--- START ---
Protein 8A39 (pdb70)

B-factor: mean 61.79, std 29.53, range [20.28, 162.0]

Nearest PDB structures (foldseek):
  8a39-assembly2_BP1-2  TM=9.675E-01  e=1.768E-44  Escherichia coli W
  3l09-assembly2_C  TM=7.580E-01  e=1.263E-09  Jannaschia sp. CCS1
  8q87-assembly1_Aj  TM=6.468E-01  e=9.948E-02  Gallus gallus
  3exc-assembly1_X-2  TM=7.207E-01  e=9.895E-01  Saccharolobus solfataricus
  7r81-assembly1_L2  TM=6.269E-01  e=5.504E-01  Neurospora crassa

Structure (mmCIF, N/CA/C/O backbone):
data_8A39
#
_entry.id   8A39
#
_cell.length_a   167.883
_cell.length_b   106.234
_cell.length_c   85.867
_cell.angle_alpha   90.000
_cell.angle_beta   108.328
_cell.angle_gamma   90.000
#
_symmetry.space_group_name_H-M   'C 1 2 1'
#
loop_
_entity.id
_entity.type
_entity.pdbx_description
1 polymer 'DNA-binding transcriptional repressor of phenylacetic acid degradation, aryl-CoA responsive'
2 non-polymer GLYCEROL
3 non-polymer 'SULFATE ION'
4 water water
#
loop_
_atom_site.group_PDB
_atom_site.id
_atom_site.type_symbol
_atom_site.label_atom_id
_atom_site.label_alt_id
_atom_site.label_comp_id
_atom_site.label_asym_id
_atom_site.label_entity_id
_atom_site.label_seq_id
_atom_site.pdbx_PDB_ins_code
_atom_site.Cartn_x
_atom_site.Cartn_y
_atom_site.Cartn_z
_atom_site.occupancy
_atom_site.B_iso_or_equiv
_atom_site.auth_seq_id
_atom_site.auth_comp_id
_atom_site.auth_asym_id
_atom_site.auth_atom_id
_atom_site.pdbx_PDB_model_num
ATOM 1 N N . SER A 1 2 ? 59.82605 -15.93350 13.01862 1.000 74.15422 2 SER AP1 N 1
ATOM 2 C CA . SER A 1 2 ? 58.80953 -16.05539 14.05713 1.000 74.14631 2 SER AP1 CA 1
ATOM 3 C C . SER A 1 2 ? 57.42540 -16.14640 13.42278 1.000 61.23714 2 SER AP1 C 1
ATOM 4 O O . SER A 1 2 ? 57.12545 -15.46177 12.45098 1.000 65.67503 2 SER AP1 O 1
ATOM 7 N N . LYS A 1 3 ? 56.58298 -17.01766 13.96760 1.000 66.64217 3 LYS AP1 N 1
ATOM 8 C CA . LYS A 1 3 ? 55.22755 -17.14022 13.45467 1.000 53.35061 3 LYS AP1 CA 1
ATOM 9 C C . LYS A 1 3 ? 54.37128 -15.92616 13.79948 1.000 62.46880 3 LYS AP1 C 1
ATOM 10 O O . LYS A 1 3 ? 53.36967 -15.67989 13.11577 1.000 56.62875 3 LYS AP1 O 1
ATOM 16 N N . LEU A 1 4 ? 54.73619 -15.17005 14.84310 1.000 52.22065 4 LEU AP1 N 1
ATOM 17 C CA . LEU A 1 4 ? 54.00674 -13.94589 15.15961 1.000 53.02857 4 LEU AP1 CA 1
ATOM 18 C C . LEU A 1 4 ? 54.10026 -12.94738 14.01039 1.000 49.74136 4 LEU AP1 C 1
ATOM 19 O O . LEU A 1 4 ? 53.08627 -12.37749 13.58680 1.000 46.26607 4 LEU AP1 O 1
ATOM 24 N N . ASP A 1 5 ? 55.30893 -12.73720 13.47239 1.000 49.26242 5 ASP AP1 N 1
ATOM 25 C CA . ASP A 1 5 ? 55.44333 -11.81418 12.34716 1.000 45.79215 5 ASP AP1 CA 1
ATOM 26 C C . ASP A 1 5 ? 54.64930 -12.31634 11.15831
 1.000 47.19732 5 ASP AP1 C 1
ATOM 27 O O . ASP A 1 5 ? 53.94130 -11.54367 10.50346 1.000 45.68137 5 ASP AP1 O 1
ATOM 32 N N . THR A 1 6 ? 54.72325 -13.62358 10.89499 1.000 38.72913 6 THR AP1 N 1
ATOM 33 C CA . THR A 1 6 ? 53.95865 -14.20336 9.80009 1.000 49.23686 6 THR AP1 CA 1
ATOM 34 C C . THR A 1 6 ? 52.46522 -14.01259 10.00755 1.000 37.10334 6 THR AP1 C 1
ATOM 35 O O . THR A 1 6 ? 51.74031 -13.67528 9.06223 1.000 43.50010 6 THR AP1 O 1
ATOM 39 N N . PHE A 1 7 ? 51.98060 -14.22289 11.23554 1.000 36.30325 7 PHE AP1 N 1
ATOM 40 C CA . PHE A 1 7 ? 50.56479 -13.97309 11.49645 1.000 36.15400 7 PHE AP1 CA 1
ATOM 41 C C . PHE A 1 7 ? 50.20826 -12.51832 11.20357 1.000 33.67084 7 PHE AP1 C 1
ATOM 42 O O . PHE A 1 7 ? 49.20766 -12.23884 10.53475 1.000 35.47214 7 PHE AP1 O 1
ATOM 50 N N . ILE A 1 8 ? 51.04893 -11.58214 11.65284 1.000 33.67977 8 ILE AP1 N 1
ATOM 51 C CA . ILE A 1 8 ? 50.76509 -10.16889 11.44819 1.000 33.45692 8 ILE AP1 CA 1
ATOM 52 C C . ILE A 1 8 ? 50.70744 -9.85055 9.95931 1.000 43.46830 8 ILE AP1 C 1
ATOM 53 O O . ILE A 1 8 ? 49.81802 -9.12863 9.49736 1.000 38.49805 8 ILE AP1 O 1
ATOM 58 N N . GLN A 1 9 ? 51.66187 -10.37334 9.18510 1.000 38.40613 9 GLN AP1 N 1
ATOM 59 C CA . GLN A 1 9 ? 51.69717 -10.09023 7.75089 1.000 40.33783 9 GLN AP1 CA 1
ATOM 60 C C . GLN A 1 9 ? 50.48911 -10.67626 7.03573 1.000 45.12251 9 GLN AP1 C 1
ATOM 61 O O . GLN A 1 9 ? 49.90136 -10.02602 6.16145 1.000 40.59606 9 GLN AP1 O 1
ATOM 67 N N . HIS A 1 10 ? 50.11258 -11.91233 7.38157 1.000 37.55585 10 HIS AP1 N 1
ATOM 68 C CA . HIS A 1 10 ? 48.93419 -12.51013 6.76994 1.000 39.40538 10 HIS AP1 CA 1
--- END ---
--- START ---
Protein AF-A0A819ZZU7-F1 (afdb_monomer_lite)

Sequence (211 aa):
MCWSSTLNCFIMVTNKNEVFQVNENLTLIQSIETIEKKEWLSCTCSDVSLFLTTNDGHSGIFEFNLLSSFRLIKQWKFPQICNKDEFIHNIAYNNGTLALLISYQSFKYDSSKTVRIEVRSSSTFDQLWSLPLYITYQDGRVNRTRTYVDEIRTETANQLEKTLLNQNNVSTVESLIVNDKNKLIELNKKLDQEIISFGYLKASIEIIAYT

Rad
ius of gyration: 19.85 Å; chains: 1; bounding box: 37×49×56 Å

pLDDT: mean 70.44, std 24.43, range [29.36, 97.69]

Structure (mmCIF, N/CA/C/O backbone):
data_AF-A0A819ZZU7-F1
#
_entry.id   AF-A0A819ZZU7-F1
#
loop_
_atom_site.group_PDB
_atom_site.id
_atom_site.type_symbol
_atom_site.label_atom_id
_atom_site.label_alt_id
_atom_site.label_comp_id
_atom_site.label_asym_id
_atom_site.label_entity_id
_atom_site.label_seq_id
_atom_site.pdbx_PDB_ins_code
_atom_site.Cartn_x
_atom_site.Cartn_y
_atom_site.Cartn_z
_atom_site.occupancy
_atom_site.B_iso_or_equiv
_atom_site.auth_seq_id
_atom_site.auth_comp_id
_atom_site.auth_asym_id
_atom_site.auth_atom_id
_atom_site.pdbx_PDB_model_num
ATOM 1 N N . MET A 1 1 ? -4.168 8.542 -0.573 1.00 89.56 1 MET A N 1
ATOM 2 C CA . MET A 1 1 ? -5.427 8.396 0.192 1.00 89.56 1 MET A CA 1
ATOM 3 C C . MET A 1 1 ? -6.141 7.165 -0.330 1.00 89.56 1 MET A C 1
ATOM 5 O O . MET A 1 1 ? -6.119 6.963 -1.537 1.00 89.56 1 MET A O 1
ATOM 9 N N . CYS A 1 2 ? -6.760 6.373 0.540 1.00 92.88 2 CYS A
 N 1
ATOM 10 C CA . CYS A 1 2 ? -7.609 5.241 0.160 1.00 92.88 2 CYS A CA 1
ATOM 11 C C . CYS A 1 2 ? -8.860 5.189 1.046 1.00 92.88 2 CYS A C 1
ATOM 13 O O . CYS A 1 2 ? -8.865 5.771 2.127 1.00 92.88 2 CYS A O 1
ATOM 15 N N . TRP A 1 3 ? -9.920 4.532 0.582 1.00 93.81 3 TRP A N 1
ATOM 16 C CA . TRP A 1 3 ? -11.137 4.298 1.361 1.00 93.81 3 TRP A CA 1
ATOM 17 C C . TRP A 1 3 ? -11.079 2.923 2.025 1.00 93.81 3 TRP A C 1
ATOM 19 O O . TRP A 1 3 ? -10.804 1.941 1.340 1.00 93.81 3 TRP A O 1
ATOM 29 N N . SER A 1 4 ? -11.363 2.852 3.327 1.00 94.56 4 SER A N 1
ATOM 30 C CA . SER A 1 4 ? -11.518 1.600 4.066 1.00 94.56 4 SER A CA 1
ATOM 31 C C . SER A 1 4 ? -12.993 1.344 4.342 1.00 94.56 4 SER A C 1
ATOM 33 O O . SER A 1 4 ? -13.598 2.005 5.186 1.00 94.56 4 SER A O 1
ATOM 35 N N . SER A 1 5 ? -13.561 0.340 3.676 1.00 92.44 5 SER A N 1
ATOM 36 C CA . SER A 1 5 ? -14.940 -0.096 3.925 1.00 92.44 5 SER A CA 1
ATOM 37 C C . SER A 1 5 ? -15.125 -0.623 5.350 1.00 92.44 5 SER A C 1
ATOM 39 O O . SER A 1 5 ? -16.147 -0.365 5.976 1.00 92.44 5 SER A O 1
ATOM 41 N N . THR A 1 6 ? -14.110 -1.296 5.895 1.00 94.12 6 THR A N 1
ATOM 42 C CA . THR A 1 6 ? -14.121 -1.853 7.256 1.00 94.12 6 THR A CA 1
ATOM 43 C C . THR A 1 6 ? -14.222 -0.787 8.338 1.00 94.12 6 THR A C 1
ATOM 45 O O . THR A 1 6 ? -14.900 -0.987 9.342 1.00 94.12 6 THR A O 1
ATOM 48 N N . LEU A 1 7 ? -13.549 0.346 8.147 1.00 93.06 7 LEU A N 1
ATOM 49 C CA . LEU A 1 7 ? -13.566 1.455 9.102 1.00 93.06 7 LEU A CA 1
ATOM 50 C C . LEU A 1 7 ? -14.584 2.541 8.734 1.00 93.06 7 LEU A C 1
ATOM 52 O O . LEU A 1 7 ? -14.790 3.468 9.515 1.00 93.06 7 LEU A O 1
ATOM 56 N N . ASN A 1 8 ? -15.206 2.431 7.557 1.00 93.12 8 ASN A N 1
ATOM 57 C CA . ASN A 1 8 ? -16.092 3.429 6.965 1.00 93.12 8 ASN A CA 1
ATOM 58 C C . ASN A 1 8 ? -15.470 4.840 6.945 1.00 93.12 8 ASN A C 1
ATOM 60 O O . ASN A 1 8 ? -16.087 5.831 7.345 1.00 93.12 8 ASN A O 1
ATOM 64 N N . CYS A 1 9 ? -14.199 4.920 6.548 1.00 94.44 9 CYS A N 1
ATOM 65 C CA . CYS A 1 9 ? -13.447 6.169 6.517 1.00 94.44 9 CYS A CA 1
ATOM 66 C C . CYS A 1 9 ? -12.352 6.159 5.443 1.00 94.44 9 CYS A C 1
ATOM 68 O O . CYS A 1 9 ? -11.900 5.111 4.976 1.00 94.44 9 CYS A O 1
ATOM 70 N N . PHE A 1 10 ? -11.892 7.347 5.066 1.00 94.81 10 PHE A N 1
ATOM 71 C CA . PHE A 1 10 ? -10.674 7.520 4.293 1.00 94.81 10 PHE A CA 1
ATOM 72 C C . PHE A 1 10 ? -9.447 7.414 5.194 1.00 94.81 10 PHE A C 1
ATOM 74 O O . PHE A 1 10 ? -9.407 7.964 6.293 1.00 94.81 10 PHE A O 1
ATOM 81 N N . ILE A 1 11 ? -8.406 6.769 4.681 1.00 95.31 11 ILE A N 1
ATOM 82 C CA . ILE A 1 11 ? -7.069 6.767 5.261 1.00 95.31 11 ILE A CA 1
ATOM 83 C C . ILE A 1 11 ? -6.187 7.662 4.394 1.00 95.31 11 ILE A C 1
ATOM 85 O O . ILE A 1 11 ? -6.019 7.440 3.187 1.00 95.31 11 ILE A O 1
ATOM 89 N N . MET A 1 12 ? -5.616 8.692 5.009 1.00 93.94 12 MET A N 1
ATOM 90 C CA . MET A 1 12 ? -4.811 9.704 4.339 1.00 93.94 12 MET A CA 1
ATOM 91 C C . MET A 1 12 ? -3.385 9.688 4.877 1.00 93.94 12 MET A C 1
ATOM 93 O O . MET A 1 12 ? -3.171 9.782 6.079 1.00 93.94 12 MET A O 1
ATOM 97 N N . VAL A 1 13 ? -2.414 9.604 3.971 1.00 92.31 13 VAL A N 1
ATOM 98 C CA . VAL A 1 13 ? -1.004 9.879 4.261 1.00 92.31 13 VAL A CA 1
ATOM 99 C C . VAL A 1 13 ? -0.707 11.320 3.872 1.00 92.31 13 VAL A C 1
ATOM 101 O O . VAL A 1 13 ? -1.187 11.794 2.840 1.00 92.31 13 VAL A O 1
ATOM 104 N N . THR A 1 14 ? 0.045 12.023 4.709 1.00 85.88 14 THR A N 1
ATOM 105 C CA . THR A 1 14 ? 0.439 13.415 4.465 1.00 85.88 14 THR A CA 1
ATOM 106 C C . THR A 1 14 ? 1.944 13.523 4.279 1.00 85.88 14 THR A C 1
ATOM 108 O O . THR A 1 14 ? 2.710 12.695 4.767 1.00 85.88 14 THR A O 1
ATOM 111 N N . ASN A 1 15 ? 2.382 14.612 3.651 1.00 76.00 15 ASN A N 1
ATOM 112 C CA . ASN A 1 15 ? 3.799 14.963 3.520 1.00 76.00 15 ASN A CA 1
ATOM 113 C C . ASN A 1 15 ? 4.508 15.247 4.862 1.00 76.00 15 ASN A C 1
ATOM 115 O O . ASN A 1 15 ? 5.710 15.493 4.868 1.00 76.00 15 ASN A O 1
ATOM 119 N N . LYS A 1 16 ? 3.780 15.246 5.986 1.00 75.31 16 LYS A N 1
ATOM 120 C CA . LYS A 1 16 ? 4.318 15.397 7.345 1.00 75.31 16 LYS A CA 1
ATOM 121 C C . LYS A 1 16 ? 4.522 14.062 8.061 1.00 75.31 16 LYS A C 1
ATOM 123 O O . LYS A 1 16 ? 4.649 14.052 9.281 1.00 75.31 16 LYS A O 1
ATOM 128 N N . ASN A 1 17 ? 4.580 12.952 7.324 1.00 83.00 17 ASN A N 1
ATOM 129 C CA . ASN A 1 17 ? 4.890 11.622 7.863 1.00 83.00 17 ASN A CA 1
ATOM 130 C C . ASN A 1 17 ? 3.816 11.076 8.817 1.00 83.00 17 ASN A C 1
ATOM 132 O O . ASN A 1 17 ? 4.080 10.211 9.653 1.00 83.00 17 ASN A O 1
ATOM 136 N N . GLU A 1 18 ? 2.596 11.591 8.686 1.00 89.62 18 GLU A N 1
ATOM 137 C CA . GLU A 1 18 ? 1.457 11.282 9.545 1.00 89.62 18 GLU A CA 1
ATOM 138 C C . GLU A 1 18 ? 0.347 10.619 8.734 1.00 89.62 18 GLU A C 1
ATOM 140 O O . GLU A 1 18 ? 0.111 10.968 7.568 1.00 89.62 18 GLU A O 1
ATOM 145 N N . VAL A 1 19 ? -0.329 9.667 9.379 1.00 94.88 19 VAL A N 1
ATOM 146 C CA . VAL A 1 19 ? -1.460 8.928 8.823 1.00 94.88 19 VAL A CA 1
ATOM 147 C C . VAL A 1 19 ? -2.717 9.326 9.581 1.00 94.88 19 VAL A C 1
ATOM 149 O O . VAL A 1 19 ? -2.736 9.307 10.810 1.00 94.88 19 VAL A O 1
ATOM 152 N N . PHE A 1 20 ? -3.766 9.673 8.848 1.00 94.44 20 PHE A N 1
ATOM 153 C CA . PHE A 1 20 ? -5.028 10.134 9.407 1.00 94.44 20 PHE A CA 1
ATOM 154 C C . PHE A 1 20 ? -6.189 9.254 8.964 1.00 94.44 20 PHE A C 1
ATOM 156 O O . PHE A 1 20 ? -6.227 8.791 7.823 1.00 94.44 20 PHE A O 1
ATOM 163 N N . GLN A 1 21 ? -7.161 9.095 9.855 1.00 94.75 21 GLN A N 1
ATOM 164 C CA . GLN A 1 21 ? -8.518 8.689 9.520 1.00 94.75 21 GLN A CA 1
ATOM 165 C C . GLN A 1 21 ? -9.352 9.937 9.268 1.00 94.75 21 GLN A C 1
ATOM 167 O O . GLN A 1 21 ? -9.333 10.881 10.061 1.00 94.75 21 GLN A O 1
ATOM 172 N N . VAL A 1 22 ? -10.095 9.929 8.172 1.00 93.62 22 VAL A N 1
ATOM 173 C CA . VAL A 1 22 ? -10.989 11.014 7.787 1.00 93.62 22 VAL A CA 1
--- END ---
Task objective:
Transcribe each line of the data above, unaltered, from the one where "ATOM 128 N N" appears to the one where "ATOM 173 C CA" appears, inclusive of both.

Solution:
ATOM 128 N N . ASN A 1 17 ? 4.580 12.952 7.324 1.00 83.00 17 ASN A N 1
ATOM 129 C CA . ASN A 1 17 ? 4.890 11.622 7.863 1.00 83.00 17 ASN A CA 1
ATOM 130 C C . ASN A 1 17 ? 3.816 11.076 8.817 1.00 83.00 17 ASN A C 1
ATOM 132 O O . ASN A 1 17 ? 4.080 10.211 9.653 1.00 83.00 17 ASN A O 1
ATOM 136 N N . GLU A 1 18 ? 2.596 11.591 8.686 1.00 89.62 18 GLU A N 1
ATOM 137 C CA . GLU A 1 18 ? 1.457 11.282 9.545 1.00 89.62 18 GLU A CA 1
ATOM 138 C C . GLU A 1 18 ? 0.347 10.619 8.734 1.00 89.62 18 GLU A C 1
ATOM 140 O O . GLU A 1 18 ? 0.111 10.968 7.568 1.00 89.62 18 GLU A O 1
ATOM 145 N N . VAL A 1 19 ? -0.329 9.667 9.379 1.00 94.88 19 VAL A N 1
ATOM 146 C CA . VAL A 1 19 ? -1.460 8.928 8.823 1.00 94.88 19 VAL A CA 1
ATOM 147 C C . VAL A 1 19 ? -2.717 9.326 9.581 1.00 94.88 19 VAL A C 1
ATOM 149 O O . VAL A 1 19 ? -2.736 9.307 10.810 1.00 94.88 19 VAL A O 1
ATOM 152 N N . PHE A 1 20 ? -3.766 9.673 8.848 1.00 94.44 20 PHE A N 1
ATOM 153 C CA . PHE A 1 20 ? -5.028 10.134 9.407 1.00 94.44 20 PHE A CA 1
ATOM 154 C C . PHE A 1 20 ? -6.189 9.254 8.964 1.00 94.44 20 PHE A C 1
ATOM 156 O O . PHE A 1 20 ? -6.227 8.791 7.823 1.00 94.44 20 PHE A O 1
ATOM 163 N N . GLN A 1 21 ? -7.161 9.095 9.855 1.00 94.75 21 GLN A N 1
ATOM 164 C CA . GLN A 1 21 ? -8.518 8.689 9.520 1.00 94.75 21 GLN A CA 1
ATOM 165 C C . GLN A 1 21 ? -9.352 9.937 9.268 1.00 94.75 21 GLN A C 1
ATOM 167 O O . GLN A 1 21 ? -9.333 10.881 10.061 1.00 94.75 21 GLN A O 1
ATOM 172 N N . VAL A 1 22 ? -10.095 9.929 8.172 1.00 93.62 22 VAL A N 1
ATOM 173 C CA . VAL A 1 22 ? -10.989 11.014 7.787 1.00 93.62 22 VAL A CA 1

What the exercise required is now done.